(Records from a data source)
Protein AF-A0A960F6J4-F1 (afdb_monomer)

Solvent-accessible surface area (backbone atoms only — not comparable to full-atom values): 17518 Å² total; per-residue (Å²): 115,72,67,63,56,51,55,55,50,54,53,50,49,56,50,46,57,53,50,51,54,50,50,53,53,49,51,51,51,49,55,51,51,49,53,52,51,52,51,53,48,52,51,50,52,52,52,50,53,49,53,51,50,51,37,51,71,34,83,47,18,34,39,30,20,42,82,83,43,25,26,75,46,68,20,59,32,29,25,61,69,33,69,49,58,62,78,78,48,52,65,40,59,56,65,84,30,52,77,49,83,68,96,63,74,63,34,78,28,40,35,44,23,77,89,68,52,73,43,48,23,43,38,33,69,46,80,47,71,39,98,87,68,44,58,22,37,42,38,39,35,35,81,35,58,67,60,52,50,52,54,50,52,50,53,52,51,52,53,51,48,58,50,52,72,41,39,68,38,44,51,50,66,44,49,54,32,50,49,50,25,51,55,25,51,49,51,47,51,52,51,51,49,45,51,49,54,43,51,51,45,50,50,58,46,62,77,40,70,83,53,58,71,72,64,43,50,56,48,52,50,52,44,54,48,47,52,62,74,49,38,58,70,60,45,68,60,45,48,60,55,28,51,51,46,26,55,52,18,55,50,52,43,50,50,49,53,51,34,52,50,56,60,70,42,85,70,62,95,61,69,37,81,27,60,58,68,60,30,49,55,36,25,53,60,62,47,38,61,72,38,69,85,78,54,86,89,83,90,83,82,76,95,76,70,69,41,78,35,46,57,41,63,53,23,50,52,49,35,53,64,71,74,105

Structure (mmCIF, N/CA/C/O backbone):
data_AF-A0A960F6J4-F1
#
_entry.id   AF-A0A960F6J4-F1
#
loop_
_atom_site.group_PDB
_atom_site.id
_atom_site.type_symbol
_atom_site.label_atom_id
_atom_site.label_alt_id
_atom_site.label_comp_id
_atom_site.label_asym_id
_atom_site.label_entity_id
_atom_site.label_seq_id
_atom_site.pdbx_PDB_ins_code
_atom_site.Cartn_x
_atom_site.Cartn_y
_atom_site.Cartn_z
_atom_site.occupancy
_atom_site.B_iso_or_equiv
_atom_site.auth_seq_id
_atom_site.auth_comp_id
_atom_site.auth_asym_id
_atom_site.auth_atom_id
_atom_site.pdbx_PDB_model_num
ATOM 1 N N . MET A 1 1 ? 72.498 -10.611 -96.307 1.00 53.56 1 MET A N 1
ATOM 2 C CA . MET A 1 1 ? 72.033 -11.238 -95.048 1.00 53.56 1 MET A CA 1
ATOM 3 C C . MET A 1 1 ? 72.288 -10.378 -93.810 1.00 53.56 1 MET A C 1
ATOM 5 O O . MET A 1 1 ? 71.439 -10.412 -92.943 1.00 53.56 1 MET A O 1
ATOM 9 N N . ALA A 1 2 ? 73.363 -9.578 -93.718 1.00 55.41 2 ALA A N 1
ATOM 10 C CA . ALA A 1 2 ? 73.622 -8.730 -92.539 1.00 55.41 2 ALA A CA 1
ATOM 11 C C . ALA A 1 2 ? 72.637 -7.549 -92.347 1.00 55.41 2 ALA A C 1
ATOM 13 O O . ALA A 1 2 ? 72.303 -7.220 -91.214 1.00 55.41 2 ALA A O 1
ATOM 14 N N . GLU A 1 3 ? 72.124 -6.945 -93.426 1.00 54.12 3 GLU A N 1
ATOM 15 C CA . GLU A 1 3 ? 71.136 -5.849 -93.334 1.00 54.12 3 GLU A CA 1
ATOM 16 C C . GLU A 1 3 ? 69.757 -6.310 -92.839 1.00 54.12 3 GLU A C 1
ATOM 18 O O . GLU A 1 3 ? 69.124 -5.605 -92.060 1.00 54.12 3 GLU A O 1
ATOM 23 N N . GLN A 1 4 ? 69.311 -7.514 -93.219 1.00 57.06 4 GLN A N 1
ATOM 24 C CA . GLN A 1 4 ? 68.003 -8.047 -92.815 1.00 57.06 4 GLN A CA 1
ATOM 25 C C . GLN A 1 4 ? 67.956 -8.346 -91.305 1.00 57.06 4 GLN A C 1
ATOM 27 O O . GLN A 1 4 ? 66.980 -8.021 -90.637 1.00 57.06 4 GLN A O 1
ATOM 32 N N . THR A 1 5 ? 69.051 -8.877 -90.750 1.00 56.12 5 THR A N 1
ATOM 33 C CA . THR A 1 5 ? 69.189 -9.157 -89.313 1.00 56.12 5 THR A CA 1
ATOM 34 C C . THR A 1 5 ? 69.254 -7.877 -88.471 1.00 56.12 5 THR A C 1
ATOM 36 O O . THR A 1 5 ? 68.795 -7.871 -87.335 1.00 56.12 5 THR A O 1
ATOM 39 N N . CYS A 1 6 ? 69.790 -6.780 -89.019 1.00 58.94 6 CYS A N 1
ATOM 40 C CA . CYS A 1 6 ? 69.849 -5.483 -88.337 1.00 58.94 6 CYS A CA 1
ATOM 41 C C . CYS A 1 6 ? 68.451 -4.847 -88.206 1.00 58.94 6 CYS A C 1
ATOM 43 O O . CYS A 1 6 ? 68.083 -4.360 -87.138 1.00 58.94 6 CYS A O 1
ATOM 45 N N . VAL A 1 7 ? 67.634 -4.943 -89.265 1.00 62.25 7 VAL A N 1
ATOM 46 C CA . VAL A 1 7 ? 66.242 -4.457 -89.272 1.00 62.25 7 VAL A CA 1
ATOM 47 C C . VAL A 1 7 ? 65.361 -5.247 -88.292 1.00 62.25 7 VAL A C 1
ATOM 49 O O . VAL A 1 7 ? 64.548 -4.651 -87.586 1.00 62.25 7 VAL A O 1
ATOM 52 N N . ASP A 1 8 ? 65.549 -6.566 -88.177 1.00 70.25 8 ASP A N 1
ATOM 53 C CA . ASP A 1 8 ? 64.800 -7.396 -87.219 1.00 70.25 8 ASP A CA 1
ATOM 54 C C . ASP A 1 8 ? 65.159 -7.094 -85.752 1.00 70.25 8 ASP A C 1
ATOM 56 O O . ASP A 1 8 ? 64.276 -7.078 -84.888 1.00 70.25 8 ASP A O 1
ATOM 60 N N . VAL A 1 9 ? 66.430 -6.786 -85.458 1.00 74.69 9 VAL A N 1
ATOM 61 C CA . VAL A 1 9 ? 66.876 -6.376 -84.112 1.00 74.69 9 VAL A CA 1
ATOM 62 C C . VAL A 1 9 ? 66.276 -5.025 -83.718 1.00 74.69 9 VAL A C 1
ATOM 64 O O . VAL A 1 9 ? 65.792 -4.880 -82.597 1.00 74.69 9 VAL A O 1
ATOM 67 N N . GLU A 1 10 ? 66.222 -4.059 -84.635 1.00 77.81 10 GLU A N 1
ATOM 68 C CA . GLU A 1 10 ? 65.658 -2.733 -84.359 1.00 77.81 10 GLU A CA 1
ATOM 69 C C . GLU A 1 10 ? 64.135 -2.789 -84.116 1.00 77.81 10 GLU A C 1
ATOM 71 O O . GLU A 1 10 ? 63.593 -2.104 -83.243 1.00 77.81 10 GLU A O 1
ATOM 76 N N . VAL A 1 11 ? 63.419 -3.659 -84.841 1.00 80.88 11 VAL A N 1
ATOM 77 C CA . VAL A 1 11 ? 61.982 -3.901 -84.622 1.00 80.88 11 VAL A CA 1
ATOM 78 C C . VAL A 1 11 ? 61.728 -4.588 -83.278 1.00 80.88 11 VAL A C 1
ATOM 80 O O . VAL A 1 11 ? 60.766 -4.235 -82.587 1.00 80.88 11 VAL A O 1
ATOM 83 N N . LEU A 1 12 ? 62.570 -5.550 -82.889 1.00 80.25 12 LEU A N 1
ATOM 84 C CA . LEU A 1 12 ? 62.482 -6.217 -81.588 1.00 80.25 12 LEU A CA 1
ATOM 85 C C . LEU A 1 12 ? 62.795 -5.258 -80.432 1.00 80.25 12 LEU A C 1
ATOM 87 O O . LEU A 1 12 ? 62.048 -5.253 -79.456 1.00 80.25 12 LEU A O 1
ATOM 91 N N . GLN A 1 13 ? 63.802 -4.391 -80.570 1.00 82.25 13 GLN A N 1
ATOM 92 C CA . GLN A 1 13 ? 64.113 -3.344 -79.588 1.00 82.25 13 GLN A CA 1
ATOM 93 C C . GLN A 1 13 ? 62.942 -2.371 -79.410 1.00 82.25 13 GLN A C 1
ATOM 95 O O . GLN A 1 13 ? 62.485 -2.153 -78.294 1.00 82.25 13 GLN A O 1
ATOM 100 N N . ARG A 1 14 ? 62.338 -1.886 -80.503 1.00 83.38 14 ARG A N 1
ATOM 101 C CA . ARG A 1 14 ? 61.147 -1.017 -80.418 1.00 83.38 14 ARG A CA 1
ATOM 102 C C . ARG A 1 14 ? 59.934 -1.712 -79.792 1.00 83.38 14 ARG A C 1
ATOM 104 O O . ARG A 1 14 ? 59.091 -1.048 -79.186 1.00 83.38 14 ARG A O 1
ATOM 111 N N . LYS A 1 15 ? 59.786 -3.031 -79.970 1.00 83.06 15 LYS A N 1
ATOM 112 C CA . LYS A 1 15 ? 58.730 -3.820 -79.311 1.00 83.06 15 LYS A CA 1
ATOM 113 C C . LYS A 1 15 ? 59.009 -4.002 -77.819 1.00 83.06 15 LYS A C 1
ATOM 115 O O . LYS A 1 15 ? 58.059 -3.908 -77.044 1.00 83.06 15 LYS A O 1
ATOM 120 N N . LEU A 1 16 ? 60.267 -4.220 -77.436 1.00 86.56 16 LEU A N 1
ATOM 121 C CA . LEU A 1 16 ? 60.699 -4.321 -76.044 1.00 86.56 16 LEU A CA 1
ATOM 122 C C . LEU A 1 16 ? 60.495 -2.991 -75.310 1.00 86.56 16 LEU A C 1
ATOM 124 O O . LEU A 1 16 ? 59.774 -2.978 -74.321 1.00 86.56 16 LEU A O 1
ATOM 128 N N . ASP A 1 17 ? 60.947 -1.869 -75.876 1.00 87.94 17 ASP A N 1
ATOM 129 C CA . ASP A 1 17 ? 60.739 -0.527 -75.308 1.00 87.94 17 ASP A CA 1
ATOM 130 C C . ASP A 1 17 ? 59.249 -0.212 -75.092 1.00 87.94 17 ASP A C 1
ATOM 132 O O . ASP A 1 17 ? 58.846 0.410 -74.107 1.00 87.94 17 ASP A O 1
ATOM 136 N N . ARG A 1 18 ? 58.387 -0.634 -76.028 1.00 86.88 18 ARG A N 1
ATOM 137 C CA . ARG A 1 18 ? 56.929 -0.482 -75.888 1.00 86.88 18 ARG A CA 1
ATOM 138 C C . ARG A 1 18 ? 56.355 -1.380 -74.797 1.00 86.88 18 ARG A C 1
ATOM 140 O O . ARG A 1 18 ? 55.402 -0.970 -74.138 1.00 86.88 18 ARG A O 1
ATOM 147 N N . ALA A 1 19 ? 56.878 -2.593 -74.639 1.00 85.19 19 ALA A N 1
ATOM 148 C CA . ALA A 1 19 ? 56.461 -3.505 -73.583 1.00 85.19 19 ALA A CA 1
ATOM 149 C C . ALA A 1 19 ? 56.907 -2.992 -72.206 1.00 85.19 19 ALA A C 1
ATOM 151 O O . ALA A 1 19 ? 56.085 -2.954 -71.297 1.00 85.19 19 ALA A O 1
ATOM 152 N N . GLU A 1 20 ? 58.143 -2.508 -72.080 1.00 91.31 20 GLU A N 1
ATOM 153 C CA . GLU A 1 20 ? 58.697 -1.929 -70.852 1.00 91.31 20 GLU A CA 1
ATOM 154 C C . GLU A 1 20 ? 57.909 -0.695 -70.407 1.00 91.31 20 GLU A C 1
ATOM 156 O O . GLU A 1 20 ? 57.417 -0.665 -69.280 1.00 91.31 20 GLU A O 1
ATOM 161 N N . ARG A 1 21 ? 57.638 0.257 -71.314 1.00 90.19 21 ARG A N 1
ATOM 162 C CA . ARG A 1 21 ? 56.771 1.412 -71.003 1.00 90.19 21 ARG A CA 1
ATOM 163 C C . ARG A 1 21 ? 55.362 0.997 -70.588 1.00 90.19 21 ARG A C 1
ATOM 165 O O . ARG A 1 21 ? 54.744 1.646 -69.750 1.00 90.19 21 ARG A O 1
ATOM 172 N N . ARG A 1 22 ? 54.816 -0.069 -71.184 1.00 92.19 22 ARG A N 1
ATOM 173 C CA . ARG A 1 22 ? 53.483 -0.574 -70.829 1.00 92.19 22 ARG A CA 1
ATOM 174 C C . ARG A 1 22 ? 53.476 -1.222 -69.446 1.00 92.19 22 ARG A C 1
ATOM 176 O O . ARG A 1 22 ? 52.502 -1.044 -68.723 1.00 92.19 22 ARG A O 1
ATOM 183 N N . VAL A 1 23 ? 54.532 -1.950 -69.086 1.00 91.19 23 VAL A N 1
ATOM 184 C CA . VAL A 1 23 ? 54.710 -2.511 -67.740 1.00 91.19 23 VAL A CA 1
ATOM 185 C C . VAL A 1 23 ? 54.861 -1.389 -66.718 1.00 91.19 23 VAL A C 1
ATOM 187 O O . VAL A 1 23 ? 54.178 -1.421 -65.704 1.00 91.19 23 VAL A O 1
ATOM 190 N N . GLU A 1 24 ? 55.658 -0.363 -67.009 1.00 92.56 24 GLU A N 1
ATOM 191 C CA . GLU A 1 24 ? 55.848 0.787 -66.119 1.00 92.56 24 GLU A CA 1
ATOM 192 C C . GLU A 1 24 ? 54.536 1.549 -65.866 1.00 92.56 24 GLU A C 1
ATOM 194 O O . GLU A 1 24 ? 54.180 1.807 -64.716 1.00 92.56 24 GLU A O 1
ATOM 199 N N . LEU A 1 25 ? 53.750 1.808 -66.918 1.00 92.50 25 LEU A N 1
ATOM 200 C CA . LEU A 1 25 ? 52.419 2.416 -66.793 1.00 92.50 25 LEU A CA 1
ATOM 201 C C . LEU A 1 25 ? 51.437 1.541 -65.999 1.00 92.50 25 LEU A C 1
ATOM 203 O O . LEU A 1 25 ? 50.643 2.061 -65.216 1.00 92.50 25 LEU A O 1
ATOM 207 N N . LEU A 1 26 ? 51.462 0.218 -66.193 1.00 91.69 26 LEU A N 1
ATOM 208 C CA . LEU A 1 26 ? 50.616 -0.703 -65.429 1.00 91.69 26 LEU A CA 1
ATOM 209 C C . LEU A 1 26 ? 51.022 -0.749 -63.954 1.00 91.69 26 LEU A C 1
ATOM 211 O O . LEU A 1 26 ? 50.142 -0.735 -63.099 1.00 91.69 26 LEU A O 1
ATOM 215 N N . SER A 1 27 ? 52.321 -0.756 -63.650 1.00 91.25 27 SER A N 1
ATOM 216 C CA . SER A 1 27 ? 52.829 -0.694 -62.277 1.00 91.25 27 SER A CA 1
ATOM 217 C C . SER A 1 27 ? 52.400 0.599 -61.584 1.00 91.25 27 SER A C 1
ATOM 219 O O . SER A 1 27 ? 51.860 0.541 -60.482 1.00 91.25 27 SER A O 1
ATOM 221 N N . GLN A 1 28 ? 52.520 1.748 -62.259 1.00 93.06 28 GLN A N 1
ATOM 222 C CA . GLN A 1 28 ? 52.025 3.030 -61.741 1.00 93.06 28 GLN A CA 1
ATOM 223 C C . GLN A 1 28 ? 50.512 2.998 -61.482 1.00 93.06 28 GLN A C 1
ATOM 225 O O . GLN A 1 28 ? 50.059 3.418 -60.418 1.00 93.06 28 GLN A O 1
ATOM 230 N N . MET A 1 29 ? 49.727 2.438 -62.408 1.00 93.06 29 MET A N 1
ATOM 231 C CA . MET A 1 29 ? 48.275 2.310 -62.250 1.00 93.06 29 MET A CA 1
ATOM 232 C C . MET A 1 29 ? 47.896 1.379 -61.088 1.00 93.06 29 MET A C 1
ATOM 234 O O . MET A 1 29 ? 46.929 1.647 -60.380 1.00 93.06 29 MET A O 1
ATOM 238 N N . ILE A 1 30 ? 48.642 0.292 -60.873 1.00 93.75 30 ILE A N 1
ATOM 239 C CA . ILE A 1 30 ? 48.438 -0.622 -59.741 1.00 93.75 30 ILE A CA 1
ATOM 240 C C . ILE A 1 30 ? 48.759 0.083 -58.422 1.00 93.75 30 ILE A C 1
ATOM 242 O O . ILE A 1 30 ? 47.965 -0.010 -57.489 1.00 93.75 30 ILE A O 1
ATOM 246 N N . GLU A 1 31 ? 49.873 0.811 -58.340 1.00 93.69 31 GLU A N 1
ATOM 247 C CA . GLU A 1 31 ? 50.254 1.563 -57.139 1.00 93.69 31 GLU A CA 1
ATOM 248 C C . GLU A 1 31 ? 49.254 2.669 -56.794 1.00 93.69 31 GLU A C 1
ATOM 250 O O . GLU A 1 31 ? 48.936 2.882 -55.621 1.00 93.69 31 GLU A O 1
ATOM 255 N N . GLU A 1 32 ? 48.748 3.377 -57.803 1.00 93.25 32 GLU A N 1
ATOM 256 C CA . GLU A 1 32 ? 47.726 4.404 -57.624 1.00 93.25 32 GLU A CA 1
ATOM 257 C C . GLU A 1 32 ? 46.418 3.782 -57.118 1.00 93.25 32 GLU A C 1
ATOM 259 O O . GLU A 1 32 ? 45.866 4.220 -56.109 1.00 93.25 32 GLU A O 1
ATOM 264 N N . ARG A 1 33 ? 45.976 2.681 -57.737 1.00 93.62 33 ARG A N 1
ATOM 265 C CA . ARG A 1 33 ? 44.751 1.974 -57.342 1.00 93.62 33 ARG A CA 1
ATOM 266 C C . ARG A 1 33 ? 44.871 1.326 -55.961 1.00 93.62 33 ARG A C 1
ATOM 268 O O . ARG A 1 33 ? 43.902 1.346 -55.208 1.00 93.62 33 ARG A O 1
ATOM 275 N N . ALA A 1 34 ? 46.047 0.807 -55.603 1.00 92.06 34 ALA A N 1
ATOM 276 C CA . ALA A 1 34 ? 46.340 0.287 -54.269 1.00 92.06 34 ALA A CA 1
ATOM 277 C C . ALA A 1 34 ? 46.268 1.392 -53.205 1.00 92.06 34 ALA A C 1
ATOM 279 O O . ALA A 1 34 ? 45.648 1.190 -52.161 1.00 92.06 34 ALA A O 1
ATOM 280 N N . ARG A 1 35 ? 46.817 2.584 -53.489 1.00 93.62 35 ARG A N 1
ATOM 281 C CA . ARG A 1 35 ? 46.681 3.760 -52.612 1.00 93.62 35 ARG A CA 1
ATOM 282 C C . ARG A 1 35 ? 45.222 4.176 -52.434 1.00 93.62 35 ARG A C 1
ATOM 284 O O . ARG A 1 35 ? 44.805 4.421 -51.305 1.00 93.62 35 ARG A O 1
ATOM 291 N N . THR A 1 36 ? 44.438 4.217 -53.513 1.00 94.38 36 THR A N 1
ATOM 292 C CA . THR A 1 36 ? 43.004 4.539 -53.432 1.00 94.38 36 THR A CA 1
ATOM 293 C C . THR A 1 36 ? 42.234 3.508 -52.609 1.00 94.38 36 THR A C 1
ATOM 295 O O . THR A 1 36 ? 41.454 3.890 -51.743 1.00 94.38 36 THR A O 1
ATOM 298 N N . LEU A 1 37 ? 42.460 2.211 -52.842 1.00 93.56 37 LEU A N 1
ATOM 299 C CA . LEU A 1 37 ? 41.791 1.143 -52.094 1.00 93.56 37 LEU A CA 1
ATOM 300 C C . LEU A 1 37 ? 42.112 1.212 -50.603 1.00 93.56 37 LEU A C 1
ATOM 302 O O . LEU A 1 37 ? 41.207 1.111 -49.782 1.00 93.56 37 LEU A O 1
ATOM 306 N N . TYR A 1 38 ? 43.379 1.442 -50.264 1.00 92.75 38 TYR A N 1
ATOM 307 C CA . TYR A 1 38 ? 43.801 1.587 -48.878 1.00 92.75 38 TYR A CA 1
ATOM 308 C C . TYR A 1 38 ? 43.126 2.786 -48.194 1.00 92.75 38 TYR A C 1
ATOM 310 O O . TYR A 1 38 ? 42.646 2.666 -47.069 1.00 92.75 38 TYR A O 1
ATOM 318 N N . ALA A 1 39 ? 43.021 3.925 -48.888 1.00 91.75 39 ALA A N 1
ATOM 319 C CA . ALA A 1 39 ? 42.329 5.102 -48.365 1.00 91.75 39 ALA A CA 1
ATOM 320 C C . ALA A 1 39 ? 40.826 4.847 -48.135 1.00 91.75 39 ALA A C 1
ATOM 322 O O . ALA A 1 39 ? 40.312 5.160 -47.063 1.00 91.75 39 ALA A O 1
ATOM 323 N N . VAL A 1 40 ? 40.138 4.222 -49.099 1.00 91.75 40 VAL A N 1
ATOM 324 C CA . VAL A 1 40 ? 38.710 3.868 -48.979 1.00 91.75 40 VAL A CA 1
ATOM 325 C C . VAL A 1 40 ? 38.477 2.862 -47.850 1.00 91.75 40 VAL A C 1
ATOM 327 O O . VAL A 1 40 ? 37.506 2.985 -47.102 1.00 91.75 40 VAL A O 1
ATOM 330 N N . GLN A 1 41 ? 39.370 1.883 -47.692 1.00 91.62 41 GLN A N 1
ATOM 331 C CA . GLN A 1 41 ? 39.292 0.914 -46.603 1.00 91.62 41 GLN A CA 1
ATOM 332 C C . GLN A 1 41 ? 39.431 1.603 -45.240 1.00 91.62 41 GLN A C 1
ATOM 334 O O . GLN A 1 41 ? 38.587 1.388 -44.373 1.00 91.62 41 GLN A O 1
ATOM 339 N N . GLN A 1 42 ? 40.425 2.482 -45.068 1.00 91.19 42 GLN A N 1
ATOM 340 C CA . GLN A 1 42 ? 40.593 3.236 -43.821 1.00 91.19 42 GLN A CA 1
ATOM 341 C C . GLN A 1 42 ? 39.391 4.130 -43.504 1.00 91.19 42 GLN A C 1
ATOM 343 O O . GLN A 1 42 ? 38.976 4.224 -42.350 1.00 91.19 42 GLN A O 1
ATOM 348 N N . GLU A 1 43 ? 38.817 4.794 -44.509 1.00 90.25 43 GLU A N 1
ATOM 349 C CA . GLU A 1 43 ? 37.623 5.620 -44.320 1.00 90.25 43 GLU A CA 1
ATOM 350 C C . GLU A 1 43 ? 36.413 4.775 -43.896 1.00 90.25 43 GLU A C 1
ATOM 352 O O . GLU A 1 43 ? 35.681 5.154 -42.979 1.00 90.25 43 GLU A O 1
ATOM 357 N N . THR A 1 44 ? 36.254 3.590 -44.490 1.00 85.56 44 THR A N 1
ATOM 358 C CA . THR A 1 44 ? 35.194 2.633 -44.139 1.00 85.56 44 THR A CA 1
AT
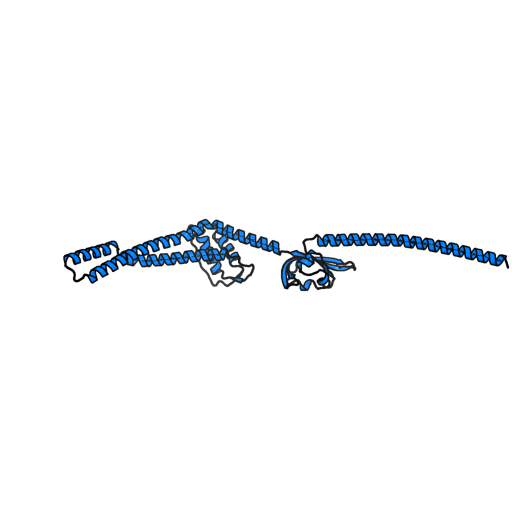OM 359 C C . THR A 1 44 ? 35.365 2.105 -42.714 1.00 85.56 44 THR A C 1
ATOM 361 O O . THR A 1 44 ? 34.411 2.115 -41.938 1.00 85.56 44 THR A O 1
ATOM 364 N N . GLU A 1 45 ? 36.578 1.691 -42.336 1.00 85.75 45 GLU A N 1
ATOM 365 C C
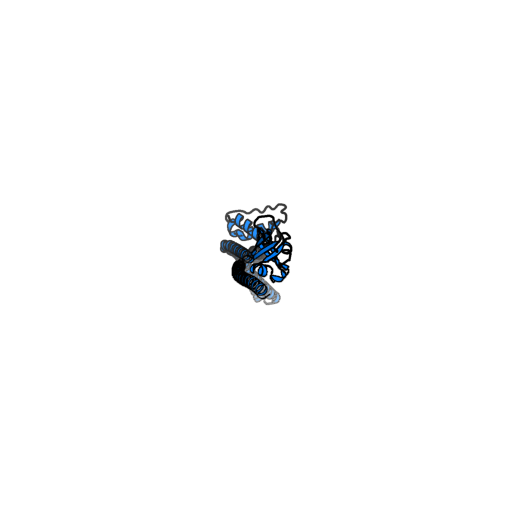A . GLU A 1 45 ? 36.899 1.236 -40.976 1.00 85.75 45 GLU A CA 1
ATOM 366 C C . GLU A 1 45 ? 36.634 2.340 -39.947 1.00 85.75 45 GLU A C 1
ATOM 368 O O . GLU A 1 45 ? 36.009 2.093 -38.915 1.00 85.75 45 GLU A O 1
ATOM 373 N N . ARG A 1 46 ? 37.027 3.581 -40.257 1.00 89.31 46 ARG A N 1
ATOM 374 C CA . ARG A 1 46 ? 36.783 4.739 -39.391 1.00 89.31 46 ARG A CA 1
ATOM 375 C C . ARG A 1 46 ? 35.293 5.050 -39.243 1.00 89.31 46 ARG A C 1
ATOM 377 O O . ARG A 1 46 ? 34.852 5.358 -38.138 1.00 89.31 46 ARG A O 1
ATOM 384 N N . SER A 1 47 ? 34.523 4.977 -40.328 1.00 83.62 47 SER A N 1
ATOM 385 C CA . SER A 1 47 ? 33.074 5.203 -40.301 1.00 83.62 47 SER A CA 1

Exercise brief –
Quote the data above exactly from the line with "OM 359 C C ." to the line with "ATOM 366 C C", both ends counted, and nothing else. Pictures don't go in.

Solution to the problem –
OM 359 C C . THR A 1 44 ? 35.365 2.105 -42.714 1.00 85.56 44 THR A C 1
ATOM 361 O O . THR A 1 44 ? 34.411 2.115 -41.938 1.00 85.56 44 THR A O 1
ATOM 364 N N . GLU A 1 45 ? 36.578 1.691 -42.336 1.00 85.75 45 GLU A N 1
ATOM 365 C C
A . GLU A 1 45 ? 36.899 1.236 -40.976 1.00 85.75 45 GLU A CA 1
ATOM 366 C C . GLU A 1 45 ? 36.634 2.340 -39.947 1.00 85.75 45 GLU A C 1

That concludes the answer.